SCHUBERT Piano Sonatas Vol 7 (Barry Douglas)
View record and artist detailsRecord and Artist Details
Genre:
Instrumental
Label: Chandos
Magazine Review Date: 02/2025
Media Format: CD or Download
Media Runtime: 78
Mastering:
DDD
Catalogue Number: CHAN20289
Tracks:
Composition | Artist Credit |
---|---|
Sonata for Piano No. 7 |
Franz Schubert, Composer
Barry Douglas, Piano |
Sonata for Piano No. 18 |
Franz Schubert, Composer
Barry Douglas, Piano |
(18) Lieder (Schubert), Movement: Gretchen am Spinnrade |
Franz Liszt, Composer
Barry Douglas, Piano |
(6) Müllerlieder, 'Mélodies favorites' (Schube, Movement: No. 5, Wohin? |
Franz Liszt, Composer
Barry Douglas, Piano |
Author: Stephen Cera
One challenge for a piano virtuoso who tackles Schubert is that the composer’s piano style is determined by vocal and orchestral colour more than the timbre of a keyboard instrument. To be sure, Barry Douglas’s Steinway Model D sounds about as beautiful as a modern piano can. Yet with his robust power, the pianist is sometimes tempted to inflate the scale of the music.

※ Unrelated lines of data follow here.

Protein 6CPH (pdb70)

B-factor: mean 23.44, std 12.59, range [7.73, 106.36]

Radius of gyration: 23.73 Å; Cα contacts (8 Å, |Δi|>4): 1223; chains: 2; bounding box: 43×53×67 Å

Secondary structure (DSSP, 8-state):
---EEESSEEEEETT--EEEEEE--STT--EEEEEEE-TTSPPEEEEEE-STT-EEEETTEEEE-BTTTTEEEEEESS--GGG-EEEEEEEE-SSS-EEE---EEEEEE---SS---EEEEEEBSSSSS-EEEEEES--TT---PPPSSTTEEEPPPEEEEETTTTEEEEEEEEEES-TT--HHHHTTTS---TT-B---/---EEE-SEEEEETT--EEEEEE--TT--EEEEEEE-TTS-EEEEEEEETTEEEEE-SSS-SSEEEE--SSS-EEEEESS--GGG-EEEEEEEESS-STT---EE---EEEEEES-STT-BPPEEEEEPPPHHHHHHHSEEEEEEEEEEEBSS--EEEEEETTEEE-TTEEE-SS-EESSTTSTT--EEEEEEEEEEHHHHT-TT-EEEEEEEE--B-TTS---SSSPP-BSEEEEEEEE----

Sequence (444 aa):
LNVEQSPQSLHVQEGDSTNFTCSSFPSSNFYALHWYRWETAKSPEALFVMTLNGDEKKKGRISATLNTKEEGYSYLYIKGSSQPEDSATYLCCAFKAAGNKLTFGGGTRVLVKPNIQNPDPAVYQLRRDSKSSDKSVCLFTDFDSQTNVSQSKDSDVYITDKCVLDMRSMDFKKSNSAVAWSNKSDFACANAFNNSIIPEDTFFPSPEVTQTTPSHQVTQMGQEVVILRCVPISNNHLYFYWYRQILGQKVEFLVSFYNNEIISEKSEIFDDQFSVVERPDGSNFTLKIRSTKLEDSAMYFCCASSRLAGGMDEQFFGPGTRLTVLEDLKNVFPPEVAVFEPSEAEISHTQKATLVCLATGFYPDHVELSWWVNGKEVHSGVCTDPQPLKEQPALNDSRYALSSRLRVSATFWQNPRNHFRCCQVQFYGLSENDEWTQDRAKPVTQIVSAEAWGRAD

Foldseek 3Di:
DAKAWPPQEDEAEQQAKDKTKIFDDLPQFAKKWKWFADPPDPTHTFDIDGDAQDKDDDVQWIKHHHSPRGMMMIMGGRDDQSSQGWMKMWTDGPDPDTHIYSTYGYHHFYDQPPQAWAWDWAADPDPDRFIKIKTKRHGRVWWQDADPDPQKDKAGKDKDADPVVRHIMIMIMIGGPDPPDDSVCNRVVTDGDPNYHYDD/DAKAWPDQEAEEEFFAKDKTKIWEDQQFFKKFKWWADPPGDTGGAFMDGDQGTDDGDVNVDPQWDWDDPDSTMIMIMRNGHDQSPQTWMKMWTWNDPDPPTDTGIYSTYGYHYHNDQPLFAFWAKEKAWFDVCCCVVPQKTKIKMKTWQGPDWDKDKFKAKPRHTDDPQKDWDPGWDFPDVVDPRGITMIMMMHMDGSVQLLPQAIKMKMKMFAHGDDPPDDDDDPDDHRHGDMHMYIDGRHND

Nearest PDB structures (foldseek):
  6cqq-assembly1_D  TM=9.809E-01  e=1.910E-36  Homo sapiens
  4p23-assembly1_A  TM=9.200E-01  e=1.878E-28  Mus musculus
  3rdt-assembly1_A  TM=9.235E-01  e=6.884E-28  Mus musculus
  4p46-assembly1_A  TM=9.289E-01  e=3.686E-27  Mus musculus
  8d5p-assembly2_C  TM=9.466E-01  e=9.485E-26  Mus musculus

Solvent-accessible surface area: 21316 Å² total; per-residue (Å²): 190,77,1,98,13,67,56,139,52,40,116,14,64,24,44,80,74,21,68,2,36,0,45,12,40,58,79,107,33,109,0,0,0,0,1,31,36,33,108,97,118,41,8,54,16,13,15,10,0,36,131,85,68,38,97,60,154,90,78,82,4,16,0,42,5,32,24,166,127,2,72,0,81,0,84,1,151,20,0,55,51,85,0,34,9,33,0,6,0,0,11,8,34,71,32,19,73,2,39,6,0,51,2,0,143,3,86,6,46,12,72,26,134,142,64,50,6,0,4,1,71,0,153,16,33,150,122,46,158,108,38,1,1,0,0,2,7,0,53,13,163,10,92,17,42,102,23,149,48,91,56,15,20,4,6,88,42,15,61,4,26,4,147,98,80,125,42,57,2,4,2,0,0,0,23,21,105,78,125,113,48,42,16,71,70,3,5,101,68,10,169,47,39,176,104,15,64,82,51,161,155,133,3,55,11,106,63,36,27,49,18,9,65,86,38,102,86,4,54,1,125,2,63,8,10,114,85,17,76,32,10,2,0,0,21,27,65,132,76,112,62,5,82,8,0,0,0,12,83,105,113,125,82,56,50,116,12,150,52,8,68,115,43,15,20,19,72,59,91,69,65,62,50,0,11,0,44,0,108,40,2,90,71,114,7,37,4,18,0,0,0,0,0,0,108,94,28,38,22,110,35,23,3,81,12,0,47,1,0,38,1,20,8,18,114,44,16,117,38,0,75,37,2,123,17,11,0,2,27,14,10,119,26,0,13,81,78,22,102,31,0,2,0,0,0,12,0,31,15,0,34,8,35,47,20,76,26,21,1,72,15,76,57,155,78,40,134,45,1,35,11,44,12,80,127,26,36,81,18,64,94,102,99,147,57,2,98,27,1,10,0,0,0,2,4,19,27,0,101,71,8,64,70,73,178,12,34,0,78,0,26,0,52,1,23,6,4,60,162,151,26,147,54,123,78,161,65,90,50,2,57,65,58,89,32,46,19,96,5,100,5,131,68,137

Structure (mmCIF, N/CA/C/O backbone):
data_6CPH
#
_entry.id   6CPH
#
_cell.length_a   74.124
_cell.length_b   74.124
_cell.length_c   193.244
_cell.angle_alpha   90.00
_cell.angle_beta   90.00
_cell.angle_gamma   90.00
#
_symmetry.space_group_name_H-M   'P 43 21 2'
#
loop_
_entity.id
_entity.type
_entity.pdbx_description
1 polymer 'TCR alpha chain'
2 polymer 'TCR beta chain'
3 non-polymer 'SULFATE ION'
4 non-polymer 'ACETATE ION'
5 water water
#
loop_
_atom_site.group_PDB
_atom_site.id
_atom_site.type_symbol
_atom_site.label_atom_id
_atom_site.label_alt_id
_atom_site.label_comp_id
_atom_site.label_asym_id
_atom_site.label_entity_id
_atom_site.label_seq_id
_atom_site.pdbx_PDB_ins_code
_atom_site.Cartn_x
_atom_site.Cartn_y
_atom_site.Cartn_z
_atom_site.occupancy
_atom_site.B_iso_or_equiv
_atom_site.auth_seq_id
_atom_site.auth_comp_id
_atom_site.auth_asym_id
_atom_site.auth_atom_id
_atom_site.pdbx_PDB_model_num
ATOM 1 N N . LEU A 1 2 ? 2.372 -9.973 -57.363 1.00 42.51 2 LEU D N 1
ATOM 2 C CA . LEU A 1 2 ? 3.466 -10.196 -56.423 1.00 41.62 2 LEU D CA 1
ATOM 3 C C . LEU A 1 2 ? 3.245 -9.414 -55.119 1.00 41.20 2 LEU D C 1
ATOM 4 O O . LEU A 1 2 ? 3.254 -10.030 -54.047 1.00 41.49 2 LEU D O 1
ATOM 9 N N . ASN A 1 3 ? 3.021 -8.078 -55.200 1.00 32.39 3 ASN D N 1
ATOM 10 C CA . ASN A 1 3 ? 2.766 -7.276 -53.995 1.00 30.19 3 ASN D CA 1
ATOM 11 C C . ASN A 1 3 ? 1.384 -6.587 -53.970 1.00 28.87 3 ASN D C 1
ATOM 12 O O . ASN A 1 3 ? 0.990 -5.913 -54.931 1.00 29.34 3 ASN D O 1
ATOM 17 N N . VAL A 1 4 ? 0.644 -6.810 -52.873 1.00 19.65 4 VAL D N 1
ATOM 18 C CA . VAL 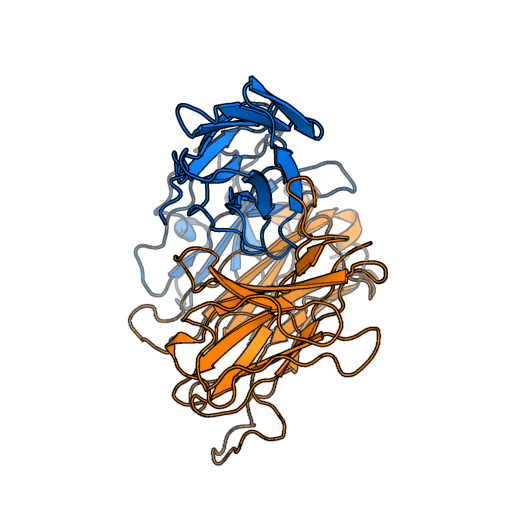A 1 4 ? -0.648 -6.189 -52.586 1.00 17.36 4 VAL D CA 1
ATOM 19 C C . VAL A 1 4 ? -0.427 -5.348 -51.313 1.00 21.44 4 VAL D C 1
ATOM 20 O O . VAL A 1 4 ? 0.067 -5.877 -50.312 1.00 21.81 4 VAL D O 1
ATOM 24 N N . GLU A 1 5 ? -0.674 -4.031 -51.391 1.00 17.32 5 GLU D N 1
ATOM 25 C CA . GLU A 1 5 ? -0.476 -3.108 -50.256 1.00 16.85 5 GLU D CA 1
ATOM 26 C C . GLU A 1 5 ? -1.825 -2.704 -49.674 1.00 19.42 5 GLU D C 1
ATOM 27 O O . GLU A 1 5 ? -2.773 -2.443 -50.415 1.00 20.08 5 GLU D O 1
ATOM 33 N N . GLN A 1 6 ? -1.878 -2.545 -48.350 1.00 15.23 6 GLN D N 1
ATOM 34 C CA . GLN A 1 6 ? -3.067 -2.059 -47.657 1.00 13.54 6 GLN D CA 1
ATOM 35 C C . GLN A 1 6 ? -2.636 -0.987 -46.671 1.00 16.90 6 GLN D C 1
ATOM 36 O O . GLN A 1 6 ? -1.648 -1.175 -45.951 1.00 14.73 6 GLN D O 1
ATOM 42 N N . SER A 1 7 ? -3.342 0.158 -46.674 1.00 12.12 7 SER D N 1
ATOM 43 C CA . SER A 1 7 ? -3.039 1.277 -45.774 1.00 11.83 7 SER D CA 1
ATOM 44 C C . SER A 1 7 ? -4.267 2.198 -45.594 1.00 15.74 7 SER D C 1
ATOM 45 O O . SER A 1 7 ? -5.012 2.378 -46.560 1.00 15.93 7 SER D O 1
ATOM 48 N N . PRO A 1 8 ? -4.486 2.787 -44.382 1.00 13.59 8 PRO D N 1
ATOM 49 C CA . PRO A 1 8 ? -3.745 2.548 -43.120 1.00 13.57 8 PRO D CA 1
ATOM 50 C C . PRO A 1 8 ? -3.815 1.079 -42.669 1.00 16.31 8 PRO D C 1
ATOM 51 O O . PRO A 1 8 ? -4.810 0.406 -42.951 1.00 14.58 8 PRO D O 1
ATOM 55 N N . GLN A 1 9 ? -2.737 0.560 -42.028 1.00 12.88 9 GLN D N 1
ATOM 56 C CA . GLN A 1 9 ? -2.657 -0.833 -41.540 1.00 13.73 9 GLN D CA 1
ATOM 57 C C . GLN A 1 9 ? -3.531 -1.027 -40.281 1.00 15.93 9 GLN D C 1
ATOM 58 O O . GLN A 1 9 ? -3.993 -2.134 -39.998 1.00 14.85 9 GLN D O 1
ATOM 64 N N . SER A 1 10 ? -3.718 0.048 -39.519 1.00 13.08 10 SER D N 1
ATOM 65 C CA . SER A 1 10 ? -4.484 0.035 -38.282 1.00 12.72 10 SER D CA 1
ATOM 66 C C . SER A 1 10 ? -5.285 1.343 -38.110 1.00 14.76 10 SER D C 1
ATOM 67 O O . SER A 1 10 ? -4.740 2.442 -38.267 1.00 15.49 10 SER D O 1
ATOM 70 N N . LEU A 1 11 ? -6.575 1.222 -37.779 1.00 12.10 11 LEU D N 1
ATOM 71 C CA . LEU A 1 11 ? -7.450 2.400 -37.583 1.00 12.35 11 LEU D CA 1
ATOM 72 C C . LEU A 1 11 ? -8.358 2.213 -36.378 1.00 15.01 11 LEU D C 1
ATOM 73 O O . LEU A 1 11 ? -8.823 1.105 -36.134 1.00 14.28 11 LEU D O 1
ATOM 78 N N . HIS A 1 12 ? -8.615 3.294 -35.631 1.00 10.50 12 HIS D N 1
ATOM 79 C CA . HIS A 1 12 ? -9.565 3.265 -34.527 1.00 11.94 12 HIS D CA 1
ATOM 80 C C . HIS A 1 12 ? -10.705 4.192 -34.945 1.00 16.47 12 HIS D C 1
ATOM 81 O O . HIS A 1 12 ? -10.462 5.280 -35.479 1.00 15.36 12 HIS D O 1
ATOM 88 N N . VAL A 1 13 ? -11.936 3.767 -34.713 1.00 12.68 13 VAL D N 1
ATOM 89 C CA . VAL A 1 13 ? -13.112 4.544 -35.077 1.00 13.93 13 VAL D CA 1
ATOM 90 C C . VAL A 1 13 ? -14.141 4.410 -33.949 1.00 17.57 13 VAL D C 1
ATOM 91 O O . VAL A 1 13 ? -14.309 3.322 -33.403 1.00 16.26 13 VAL D O 1
ATOM 95 N N . GLN A 1 14 ? -14.846 5.494 -33.612 1.00 13.62 14 GLN D N 1
ATOM 96 C CA . GLN A 1 14 ? -15.899 5.442 -32.597 1.00 12.35 14 GLN D CA 1
ATOM 97 C C . GLN A 1 14 ? -17.190 4.870 -33.215 1.00 16.28 14 GLN D C 1
ATOM 98 O O . GLN A 1 14 ? -17.524 5.169 -34.371 1.00 15.89 14 GLN D O 1
ATOM 104 N N . GLU A 1 15 ? -17.907 4.028 -32.456 1.00 13.57 15 GLU D N 1
ATOM 105 C CA . GLU A 1 15 ? -19.186 3.472 -32.905 1.00 12.52 15 GLU D CA 1
ATOM 106 C C . GLU A 1 15 ? -20.115 4.575 -33.452 1.00 16.10 15 GLU D C 1
ATOM 107 O O . GLU A 1 15 ? -20.351 5.608 -32.793 1.00 15.00 15 GLU D O 1
ATOM 113 N N . GLY A 1 16 ? -20.573 4.369 -34.682 1.00 12.30 16 GLY D N 1
ATOM 114 C CA . GLY A 1 16 ? -21.461 5.324 -35.334 1.00 14.32 16 GLY D CA 1
ATOM 115 C C . GLY A 1 16 ? -20.750 6.191 -36.363 1.00 17.49 16 GLY D C 1
ATOM 116 O O . GLY A 1 16 ? -21.405 6.774 -37.235 1.00 16.32 16 GLY D O 1
ATOM 117 N N . ASP A 1 17 ? -19.410 6.294 -36.265 1.00 15.24 17 ASP D N 1
ATOM 118 C CA . ASP A 1 17 ? -18.607 7.091 -37.206 1.00 13.56 17 ASP D CA 1
ATOM 119 C C . ASP A 1 17 ? -18.206 6.252 -38.416 1.00 16.60 17 ASP D C 1
ATOM 120 O O . ASP A 1 17 ? -18.202 5.027 -38.349 1.00 15.31 17 ASP D O 1
ATOM 125 N N . SER A 1 18 ? -17.875 6.919 -39.517 1.00 13.75 18 SER D N 1
ATOM 126 C CA . SER A 1 18 ? -17.493 6.265 -40.759 1.00 12.66 18 SER D CA 1
ATOM 127 C C . SER A 1 18 ? -15.979 6.193 -40.923 1.00 14.95 18 SER D C 1
ATOM 128 O O . SER A 1 18 ? -15.253 6.939 -40.272 1.00 14.38 18 SER D O 1
ATOM 131 N N . THR A 1 19 ? -15.495 5.306 -41.795 1.00 11.51 19 THR D N 1
ATOM 132 C CA . THR A 1 19 ? -14.059 5.217 -42.061 1.00 11.23 19 THR D CA 1
ATOM 133 C C . THR A 1 19 ? -13.857 4.609 -43.434 1.00 15.84 19 THR D C 1
ATOM 134 O O . THR A 1 19 ? -14.781 4.027 -44.006 1.00 15.02 19 THR D O 1
ATOM 138 N N . ASN A 1 20 ? -12.659 4.754 -43.949 1.00 14.20 20 ASN D N 1
ATOM 139 C CA . ASN A 1 20 ? -12.283 4.179 -45.236 1.00 12.87 20 ASN D CA 1
ATOM 140 C C . ASN A 1 20 ? -10.787 3.911 -45.242 1.00 14.82 20 ASN D C 1
ATOM 141 O O . ASN A 1 20 ? -10.057 4.433 -44.410 1.00 14.67 20 ASN D O 1
ATOM 146 N N . PHE A 1 21 ? -10.342 3.095 -46.180 1.00 10.99 21 PHE D N 1
ATOM 147 C CA . PHE A 1 21 ? -8.950 2.700 -46.308 1.00 12.48 21 PHE D CA 1
ATOM 148 C C . PHE A 1 21 ? -8.776 2.092 -47.684 1.00 15.10 21 PHE D C 1
ATOM 149 O O . PHE A 1 21 ? -9.774 1.840 -48.367 1.00 14.30 21 PHE D O 1
ATOM 157 N N . THR A 1 22 ? -7.522 1.882 -48.095 1.00 11.43 22 THR D N 1
ATOM 158 C CA . THR A 1 22 ? -7.243 1.451 -49.465 1.00 10.34 22 THR D CA 1
ATOM 159 C C . THR A 1 22 ? -6.442 0.171 -49.592 1.00 14.72 22 THR D C 1
ATOM 160 O O . THR A 1 22 ? -5.699 -0.226 -48.689 1.00 13.71 22 THR D O 1
ATOM 164 N N . CYS A 1 23 ? -6.540 -0.425 -50.782 1.00 11.45 23 CYS D N 1
ATOM 165 C CA . CYS A 1 23 ? -5.833 -1.613 -51.177 1.00 10.44 23 CYS D CA 1
ATOM 166 C C . CYS A 1 23 ? -5.290 -1.344 -52.552 1.00 13.37 23 CYS D C 1
ATOM 167 O O . CYS A 1 23 ? -6.059 -0.897 -53.418 1.00 13.91 23 CYS D O 1
ATOM 170 N N . SER A 1 24 ? -4.011 -1.646 -52.752 1.00 11.51 24 SER D N 1
ATOM 171 C CA A SER A 1 24 ? -3.311 -1.487 -54.036 0.50 11.66 24 SER D CA 1
ATOM 172 C CA B SER A 1 24 ? -3.320 -1.467 -54.022 0.50 11.59 24 SER D CA 1
ATOM 173 C C . SER A 1 24 ? -2.835 -2.832 -54.532 1.00 14.80 24 SER D C 1
ATOM 174 O O . SER A 1 24 ? -2.326 -3.636 -53.758 1.00 13.79 24 SER D O 1
ATOM 179 N N . PHE A 1 25 ? -2.985 -3.075 -55.830 1.00 12.21 25 PHE D N 1
ATOM 180 C CA . PHE A 1 25 ? -2.650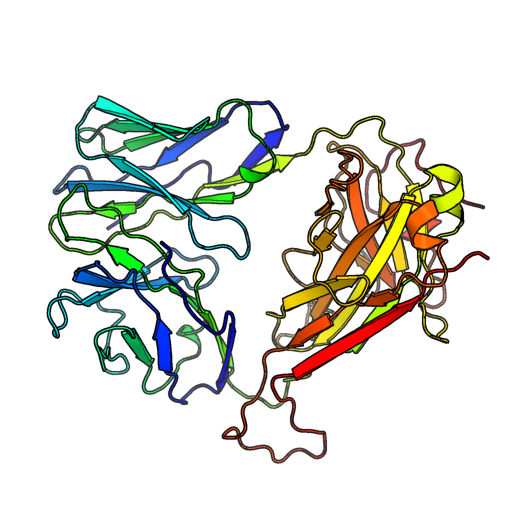 -4.341 -56.455 1.00 11.98 25 PHE D CA 1
ATOM 181 C C . PHE A 1 25 ? -2.121 -4.129 -57.879 1.00 17.32 25 PHE D C 1
ATOM 182 O O . PHE A 1 25 ? -2.321 -3.045 -58.433 1.00 14.16 25 PHE D O 1
ATOM 190 N N . PRO A 1 26 ? -1.527 -5.166 -58.511 1.00 17.21 26 PRO D N 1
ATOM 191 C CA . PRO A 1 26 ? -1.040 -4.997 -59.896 1.00 17.54 26 PRO D CA 1
ATOM 192 C C . PRO A 1 26 ? -2.164 -4.773 -60.908 1.00 24.16 26 PRO D C 1
ATOM 193 O O . PRO A 1 26 ? -3.188 -5.441 -60.840 1.00 26.78 26 PRO D O 1
ATOM 197 N N . SER A 1 27 ? -1.979 -3.830 -61.842 1.00 22.04 27 SER D N 1
ATOM 198 C CA . SER A 1 27 ? -2.953 -3.605 -62.906 1.00 22.85 27 SER D CA 1
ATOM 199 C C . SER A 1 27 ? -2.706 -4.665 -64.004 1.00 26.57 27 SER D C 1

That soft chord which opens the G major Sonata sounds very close to the one that introduces Beethoven’s Fourth Concerto, composed 20 years earlier. After the subdued start, Douglas’s tone eventually grows ‘big’ in that spacious yet intimate opening movement (at 10'16" and 12'17") and later at the start of the Menuetto. Schubert’s firmly struck treble chords can be played full out on a large modern Steinway, but the texture implies something different: the timbre of the kind of instrument that Schubert knew, vigorous but not massively sonorous. The Irish pianist offers a musicianly and fluent account, with smoothly flowing runs and subtle rhythmic inflections.
I missed a degree of tenderness in the early E flat Sonata, where there could be more dolce (as in the opening movement’s second subject, from 1'06"), and even softer soft playing. Intriguingly, the sprawling finale here sounds almost Chopinesque in form, line and figuration.
In the final two tracks, Douglas recreates the complex textures and intricate voicing of Liszt’s transcriptions of two Schubert lieder. Here the pianist, music and instrument are in harmonious accord. Recorded sound is exemplary.